((

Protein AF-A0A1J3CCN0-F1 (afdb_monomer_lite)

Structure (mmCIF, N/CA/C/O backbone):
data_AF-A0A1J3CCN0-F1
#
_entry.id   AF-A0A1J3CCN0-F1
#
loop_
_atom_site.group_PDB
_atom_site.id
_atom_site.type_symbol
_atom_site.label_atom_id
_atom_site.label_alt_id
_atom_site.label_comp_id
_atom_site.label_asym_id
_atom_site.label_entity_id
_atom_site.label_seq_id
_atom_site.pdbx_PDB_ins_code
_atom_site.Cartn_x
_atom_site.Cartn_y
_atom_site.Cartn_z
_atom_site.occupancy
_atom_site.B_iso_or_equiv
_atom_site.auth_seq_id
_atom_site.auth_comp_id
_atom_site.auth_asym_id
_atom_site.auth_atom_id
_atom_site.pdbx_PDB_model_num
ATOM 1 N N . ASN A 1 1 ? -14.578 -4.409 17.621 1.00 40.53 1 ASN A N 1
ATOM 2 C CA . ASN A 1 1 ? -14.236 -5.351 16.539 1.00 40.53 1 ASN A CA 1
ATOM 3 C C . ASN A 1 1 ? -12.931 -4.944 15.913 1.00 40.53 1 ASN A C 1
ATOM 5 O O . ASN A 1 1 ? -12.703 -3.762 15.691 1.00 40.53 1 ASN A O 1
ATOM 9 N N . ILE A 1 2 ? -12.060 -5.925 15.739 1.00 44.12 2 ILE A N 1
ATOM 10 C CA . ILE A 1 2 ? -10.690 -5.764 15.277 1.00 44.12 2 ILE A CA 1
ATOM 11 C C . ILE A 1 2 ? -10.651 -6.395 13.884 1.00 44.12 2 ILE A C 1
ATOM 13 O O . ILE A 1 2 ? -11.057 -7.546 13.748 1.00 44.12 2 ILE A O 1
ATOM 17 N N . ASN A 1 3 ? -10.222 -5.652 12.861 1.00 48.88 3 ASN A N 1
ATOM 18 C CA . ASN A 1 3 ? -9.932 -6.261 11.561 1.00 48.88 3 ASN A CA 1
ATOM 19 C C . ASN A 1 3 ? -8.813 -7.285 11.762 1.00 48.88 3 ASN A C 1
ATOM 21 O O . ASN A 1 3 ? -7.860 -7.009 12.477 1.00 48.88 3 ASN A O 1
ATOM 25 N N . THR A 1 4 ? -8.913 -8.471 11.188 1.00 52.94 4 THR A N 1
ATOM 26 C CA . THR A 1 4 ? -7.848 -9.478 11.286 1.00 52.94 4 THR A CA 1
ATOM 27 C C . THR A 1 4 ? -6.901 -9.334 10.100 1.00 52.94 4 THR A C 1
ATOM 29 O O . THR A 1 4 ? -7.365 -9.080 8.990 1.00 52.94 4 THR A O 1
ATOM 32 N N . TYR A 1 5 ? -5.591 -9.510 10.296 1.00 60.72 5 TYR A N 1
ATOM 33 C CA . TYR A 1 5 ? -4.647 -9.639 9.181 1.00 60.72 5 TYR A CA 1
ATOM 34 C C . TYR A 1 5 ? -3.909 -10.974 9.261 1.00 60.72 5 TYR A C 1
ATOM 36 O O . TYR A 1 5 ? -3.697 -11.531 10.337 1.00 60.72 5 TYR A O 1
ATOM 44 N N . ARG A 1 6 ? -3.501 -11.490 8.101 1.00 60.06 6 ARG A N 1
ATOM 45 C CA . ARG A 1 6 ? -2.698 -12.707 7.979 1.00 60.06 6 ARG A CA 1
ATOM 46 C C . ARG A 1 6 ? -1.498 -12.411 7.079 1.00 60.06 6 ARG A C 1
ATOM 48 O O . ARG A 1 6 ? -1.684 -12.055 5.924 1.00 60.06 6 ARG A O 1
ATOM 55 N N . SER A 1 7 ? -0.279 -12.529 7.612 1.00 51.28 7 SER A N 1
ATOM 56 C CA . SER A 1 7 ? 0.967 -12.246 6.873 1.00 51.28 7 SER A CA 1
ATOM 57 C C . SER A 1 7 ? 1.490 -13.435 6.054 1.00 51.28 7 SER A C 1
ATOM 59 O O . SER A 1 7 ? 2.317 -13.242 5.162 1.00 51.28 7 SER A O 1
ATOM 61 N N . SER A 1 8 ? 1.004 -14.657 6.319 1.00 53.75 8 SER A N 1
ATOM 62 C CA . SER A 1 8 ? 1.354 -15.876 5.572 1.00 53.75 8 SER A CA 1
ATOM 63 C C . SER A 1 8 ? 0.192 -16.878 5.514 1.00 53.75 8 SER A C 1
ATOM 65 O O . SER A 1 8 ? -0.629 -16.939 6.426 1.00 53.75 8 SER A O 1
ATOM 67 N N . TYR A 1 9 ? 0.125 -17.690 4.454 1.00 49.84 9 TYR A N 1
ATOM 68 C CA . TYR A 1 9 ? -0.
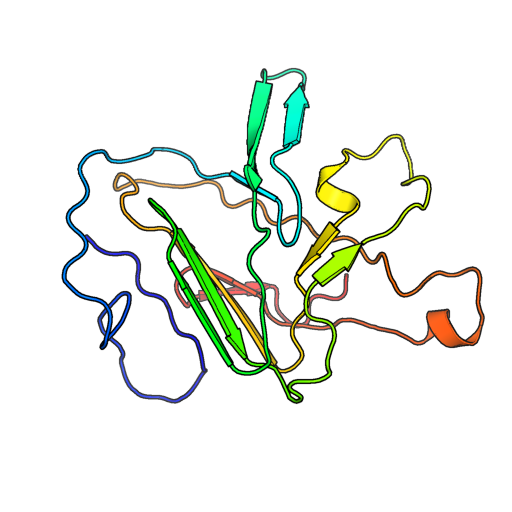937 -18.687 4.223 1.00 49.84 9 TYR A CA 1
ATOM 69 C C . TYR A 1 9 ? -0.890 -19.903 5.182 1.00 49.84 9 TYR A C 1
ATOM 71 O O . TYR A 1 9 ? -1.723 -20.803 5.087 1.00 49.84 9 TYR A O 1
ATOM 79 N N . LEU A 1 10 ? 0.061 -19.966 6.122 1.00 47.88 10 LEU A N 1
ATOM 80 C CA . LEU A 1 10 ? 0.173 -21.091 7.055 1.00 47.88 10 LEU A CA 1
ATOM 81 C C . LEU A 1 10 ? -1.118 -21.254 7.882 1.00 47.88 10 LEU A C 1
ATOM 83 O O . LEU A 1 10 ? -1.618 -20.308 8.487 1.00 47.88 10 LEU A O 1
ATOM 87 N N . LYS A 1 11 ? -1.646 -22.487 7.871 1.00 47.09 11 LYS A N 1
ATOM 88 C CA . LYS A 1 11 ? -2.982 -22.958 8.302 1.00 47.09 11 LYS A CA 1
ATOM 89 C C . LYS A 1 11 ? -3.357 -22.760 9.785 1.00 47.09 11 LYS A C 1
ATOM 91 O O . LYS A 1 11 ? -4.277 -23.416 10.260 1.00 47.09 11 LYS A O 1
ATOM 96 N N . ASN A 1 12 ? -2.709 -21.869 10.527 1.00 49.50 12 ASN A N 1
ATOM 97 C CA . ASN A 1 12 ? -3.103 -21.606 11.907 1.00 49.50 12 ASN A CA 1
ATOM 98 C C . ASN A 1 12 ? -4.097 -20.440 11.950 1.00 49.50 12 ASN A C 1
ATOM 100 O O . ASN A 1 12 ? -3.829 -19.345 11.451 1.00 49.50 12 ASN A O 1
ATOM 104 N N . ASN A 1 13 ? -5.278 -20.698 12.518 1.00 43.34 13 ASN A N 1
ATOM 105 C CA . ASN A 1 13 ? -6.333 -19.711 12.742 1.00 43.34 13 ASN A CA 1
ATOM 106 C C . ASN A 1 13 ? -5.842 -18.614 13.699 1.00 43.34 13 ASN A C 1
ATOM 108 O O . ASN A 1 13 ? -6.050 -18.680 14.906 1.00 43.34 13 ASN A O 1
ATOM 112 N N . LEU A 1 14 ? -5.173 -17.599 13.156 1.00 49.56 14 LEU A N 1
ATOM 113 C CA . LEU A 1 14 ? -4.840 -16.379 13.880 1.00 49.56 14 LEU A CA 1
ATOM 114 C C . LEU A 1 14 ? -6.112 -15.536 14.032 1.00 49.56 14 LEU A C 1
ATOM 116 O O . LEU A 1 14 ? -6.511 -14.809 13.125 1.00 49.56 14 LEU A O 1
ATOM 120 N N . THR A 1 15 ? -6.763 -15.647 15.187 1.00 43.38 15 THR A N 1
ATOM 121 C CA . THR A 1 15 ? -7.846 -14.757 15.616 1.00 43.38 15 THR A CA 1
ATOM 122 C C . THR A 1 15 ? -7.242 -13.525 16.293 1.00 43.38 15 THR A C 1
ATOM 124 O O . THR A 1 15 ? -7.125 -13.471 17.515 1.00 43.38 15 THR A O 1
ATOM 127 N N . GLY A 1 16 ? -6.798 -12.538 15.516 1.00 50.50 16 GLY A N 1
ATOM 128 C CA . GLY A 1 16 ? -6.311 -11.269 16.064 1.00 50.50 16 GLY A CA 1
ATOM 129 C C . GLY A 1 16 ? -5.591 -10.408 15.033 1.00 50.50 16 GLY A C 1
ATOM 130 O O . GLY A 1 16 ? -5.061 -10.936 14.062 1.00 50.50 16 GLY A O 1
ATOM 131 N N . LEU A 1 17 ? -5.576 -9.082 15.242 1.00 53.72 17 LEU A N 1
ATOM 132 C CA . LEU A 1 17 ? -4.783 -8.164 14.412 1.00 53.72 17 LEU A CA 1
ATOM 133 C C . LEU A 1 17 ? -3.313 -8.564 14.517 1.00 53.72 17 LEU A C 1
ATOM 135 O O . LEU A 1 17 ? -2.690 -8.736 13.494 1.00 53.72 17 LEU A O 1
ATOM 139 N N . LEU A 1 18 ? -2.789 -8.799 15.728 1.00 56.84 18 LEU A N 1
ATOM 140 C CA . LEU A 1 18 ? -1.433 -9.297 15.962 1.00 56.84 18 LEU A CA 1
ATOM 141 C C . LEU A 1 18 ? -1.406 -10.155 17.218 1.00 56.84 18 LEU A C 1
ATOM 143 O O . LEU A 1 18 ? -1.805 -9.660 18.270 1.00 56.84 18 LEU A O 1
ATOM 147 N N . PRO A 1 19 ? -0.851 -11.373 17.177 1.00 53.66 19 PRO A N 1
ATOM 148 C CA . PRO A 1 19 ? -0.605 -12.132 18.400 1.00 53.66 19 PRO A CA 1
ATOM 149 C C . PRO A 1 19 ? 0.403 -11.437 19.340 1.00 53.66 19 PRO A C 1
ATOM 151 O O . PRO A 1 19 ? 0.467 -11.785 20.514 1.00 53.66 19 PRO A O 1
ATOM 154 N N . CYS A 1 20 ? 1.165 -10.444 18.852 1.00 55.16 20 CYS A N 1
ATOM 155 C CA . CYS A 1 20 ? 2.244 -9.790 19.603 1.00 55.16 20 CYS A CA 1
ATOM 156 C C . CYS A 1 20 ? 2.106 -8.265 19.770 1.00 55.16 20 CYS A C 1
ATOM 158 O O . CYS A 1 20 ? 2.931 -7.674 20.462 1.00 55.16 20 CYS A O 1
ATOM 160 N N . ALA A 1 21 ? 1.108 -7.606 19.167 1.00 55.75 21 ALA A N 1
ATOM 161 C CA . ALA A 1 21 ? 0.878 -6.185 19.443 1.00 55.75 21 ALA A CA 1
ATOM 162 C C . ALA A 1 21 ? -0.110 -6.050 20.594 1.00 55.75 21 ALA A C 1
ATOM 164 O O . ALA A 1 21 ? -1.169 -6.677 20.592 1.00 55.75 21 ALA A O 1
ATOM 165 N N . GLY A 1 22 ? 0.240 -5.225 21.578 1.00 55.41 22 GLY A N 1
ATOM 166 C CA . GLY A 1 22 ? -0.631 -4.940 22.712 1.00 55.41 22 GLY A CA 1
ATOM 167 C C . GLY A 1 22 ? -2.016 -4.430 22.292 1.00 55.41 22 GLY A C 1
ATOM 168 O O . GLY A 1 22 ? -2.241 -3.999 21.159 1.00 55.41 22 GLY A O 1
ATOM 169 N N . LEU A 1 23 ? -2.955 -4.460 23.240 1.00 57.88 23 LEU A N 1
ATOM 170 C CA . LEU A 1 23 ? -4.334 -4.006 23.044 1.00 57.88 23 LEU A CA 1
ATOM 171 C C . LEU A 1 23 ? -4.383 -2.607 22.414 1.00 57.88 23 LEU A C 1
ATOM 173 O O . LEU A 1 23 ? -4.008 -1.609 23.032 1.00 57.88 23 LEU A O 1
ATOM 177 N N . THR A 1 24 ? -4.901 -2.523 21.191 1.00 66.62 24 THR A N 1
ATOM 178 C CA . THR A 1 24 ? -5.057 -1.249 20.491 1.00 66.62 24 THR A CA 1
ATOM 179 C C . THR A 1 24 ? -6.267 -0.494 21.041 1.00 66.62 24 THR A C 1
ATOM 181 O O . THR A 1 24 ? -7.415 -0.824 20.741 1.00 66.62 24 THR A O 1
ATOM 184 N N . LYS A 1 25 ? -6.034 0.532 21.867 1.00 73.62 25 LYS A N 1
ATOM 185 C CA . LYS A 1 25 ? -7.101 1.415 22.367 1.00 73.62 25 LYS A CA 1
ATOM 186 C C . LYS A 1 25 ? -7.395 2.525 21.357 1.00 73.62 25 LYS A C 1
ATOM 188 O O . LYS A 1 25 ? -6.716 3.548 21.321 1.00 73.62 25 LYS A O 1
ATOM 193 N N . CYS A 1 26 ? -8.439 2.333 20.557 1.00 81.44 26 CYS A N 1
ATOM 194 C CA . CYS A 1 26 ? -8.911 3.330 19.599 1.00 81.44 26 CYS A CA 1
ATOM 195 C C . CYS A 1 26 ? -9.541 4.537 20.307 1.00 81.44 26 CYS A C 1
ATOM 197 O O . CYS A 1 26 ? -10.595 4.409 20.927 1.00 81.44 26 CYS A O 1
ATOM 199 N N . LYS A 1 27 ? -8.939 5.726 20.172 1.00 83.69 27 LYS A N 1
ATOM 200 C CA . LYS A 1 27 ? -9.536 6.983 20.669 1.00 83.69 27 LYS A CA 1
ATOM 201 C C . LYS A 1 27 ? -10.691 7.466 19.788 1.00 83.69 27 LYS A C 1
ATOM 203 O O . LYS A 1 27 ? -11.648 8.052 20.284 1.00 83.69 27 LYS A O 1
ATOM 208 N N . ARG A 1 28 ? -10.594 7.247 18.473 1.00 85.94 28 ARG A N 1
ATOM 209 C CA . ARG A 1 28 ? -11.595 7.630 17.469 1.00 85.94 28 ARG A CA 1
ATOM 210 C C . ARG A 1 28 ? -11.680 6.560 16.390 1.00 85.94 28 ARG A C 1
ATOM 212 O O . ARG A 1 28 ? -10.678 5.927 16.077 1.00 85.94 28 ARG A O 1
ATOM 219 N N . TYR A 1 29 ? -12.873 6.396 15.821 1.00 89.69 29 TYR A N 1
ATOM 220 C CA . TYR A 1 29 ? -13.110 5.467 14.721 1.00 89.69 29 TYR A CA 1
ATOM 221 C C . TYR A 1 29 ? -13.270 6.213 13.397 1.00 89.69 29 TYR A C 1
ATOM 223 O O . TYR A 1 29 ? -14.140 7.083 13.277 1.00 89.69 29 TYR A O 1
ATOM 231 N N . GLN A 1 30 ? -12.459 5.851 12.405 1.00 91.44 30 GLN A N 1
ATOM 232 C CA . GLN A 1 30 ? -12.
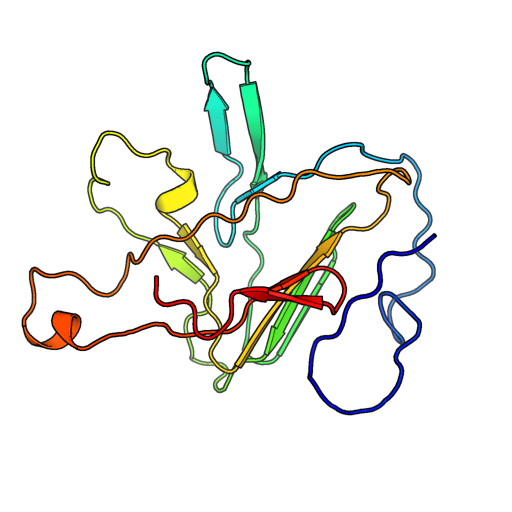476 6.446 11.072 1.00 91.44 30 GLN A CA 1
ATOM 233 C C . GLN A 1 30 ? -13.492 5.751 10.149 1.00 91.44 30 GLN A C 1
ATOM 235 O O . GLN A 1 30 ? -13.848 4.585 10.331 1.00 91.44 30 GLN A O 1
ATOM 240 N N . ARG A 1 31 ? -13.998 6.495 9.159 1.00 93.56 31 ARG A N 1
ATOM 241 C CA . ARG A 1 31 ? -14.932 5.998 8.126 1.00 93.56 31 ARG A CA 1
ATOM 242 C C . ARG A 1 31 ? -14.272 5.777 6.767 1.00 93.56 31 ARG A C 1
ATOM 244 O O . ARG A 1 31 ? -14.896 5.201 5.889 1.00 93.56 31 ARG A O 1
ATOM 251 N N . SER A 1 32 ? -13.037 6.223 6.596 1.00 94.19 32 SER A N 1
ATOM 252 C CA . SER A 1 32 ? -12.253 6.046 5.382 1.00 94.19 32 SER A CA 1
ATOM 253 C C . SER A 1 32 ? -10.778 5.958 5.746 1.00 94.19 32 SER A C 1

))

Output, from the data above, the lines from the line with "ATOM 193 N N" to the line with "ATOM 210 C C" exactly as they stand, both ends included and nothing else.

ATOM 193 N N . CYS A 1 26 ? -8.439 2.333 20.557 1.00 81.44 26 CYS A N 1
ATOM 194 C CA . CYS A 1 26 ? -8.911 3.330 19.599 1.00 81.44 26 CYS A CA 1
ATOM 195 C C . CYS A 1 26 ? -9.541 4.537 20.307 1.00 81.44 26 CYS A C 1
ATOM 197 O O . CYS A 1 26 ? -10.595 4.409 20.927 1.00 81.44 26 CYS A O 1
ATOM 199 N N . LYS A 1 27 ? -8.939 5.726 20.172 1.00 83.69 27 LYS A N 1
ATOM 200 C CA . LYS A 1 27 ? -9.536 6.983 20.669 1.00 83.69 27 LYS A CA 1
ATOM 201 C C . LYS A 1 27 ? -10.691 7.466 19.788 1.00 83.69 27 LYS A C 1
ATOM 203 O O . LYS A 1 27 ? -11.648 8.052 20.284 1.00 83.69 27 LYS A O 1
ATOM 208 N N . ARG A 1 28 ? -10.594 7.247 18.473 1.00 85.94 28 ARG A N 1
ATOM 209 C CA . ARG A 1 28 ? -11.595 7.630 17.469 1.00 85.94 28 ARG A CA 1
ATOM 210 C C . ARG A 1 28 ? -11.680 6.560 16.390 1.00 85.94 28 ARG A C 1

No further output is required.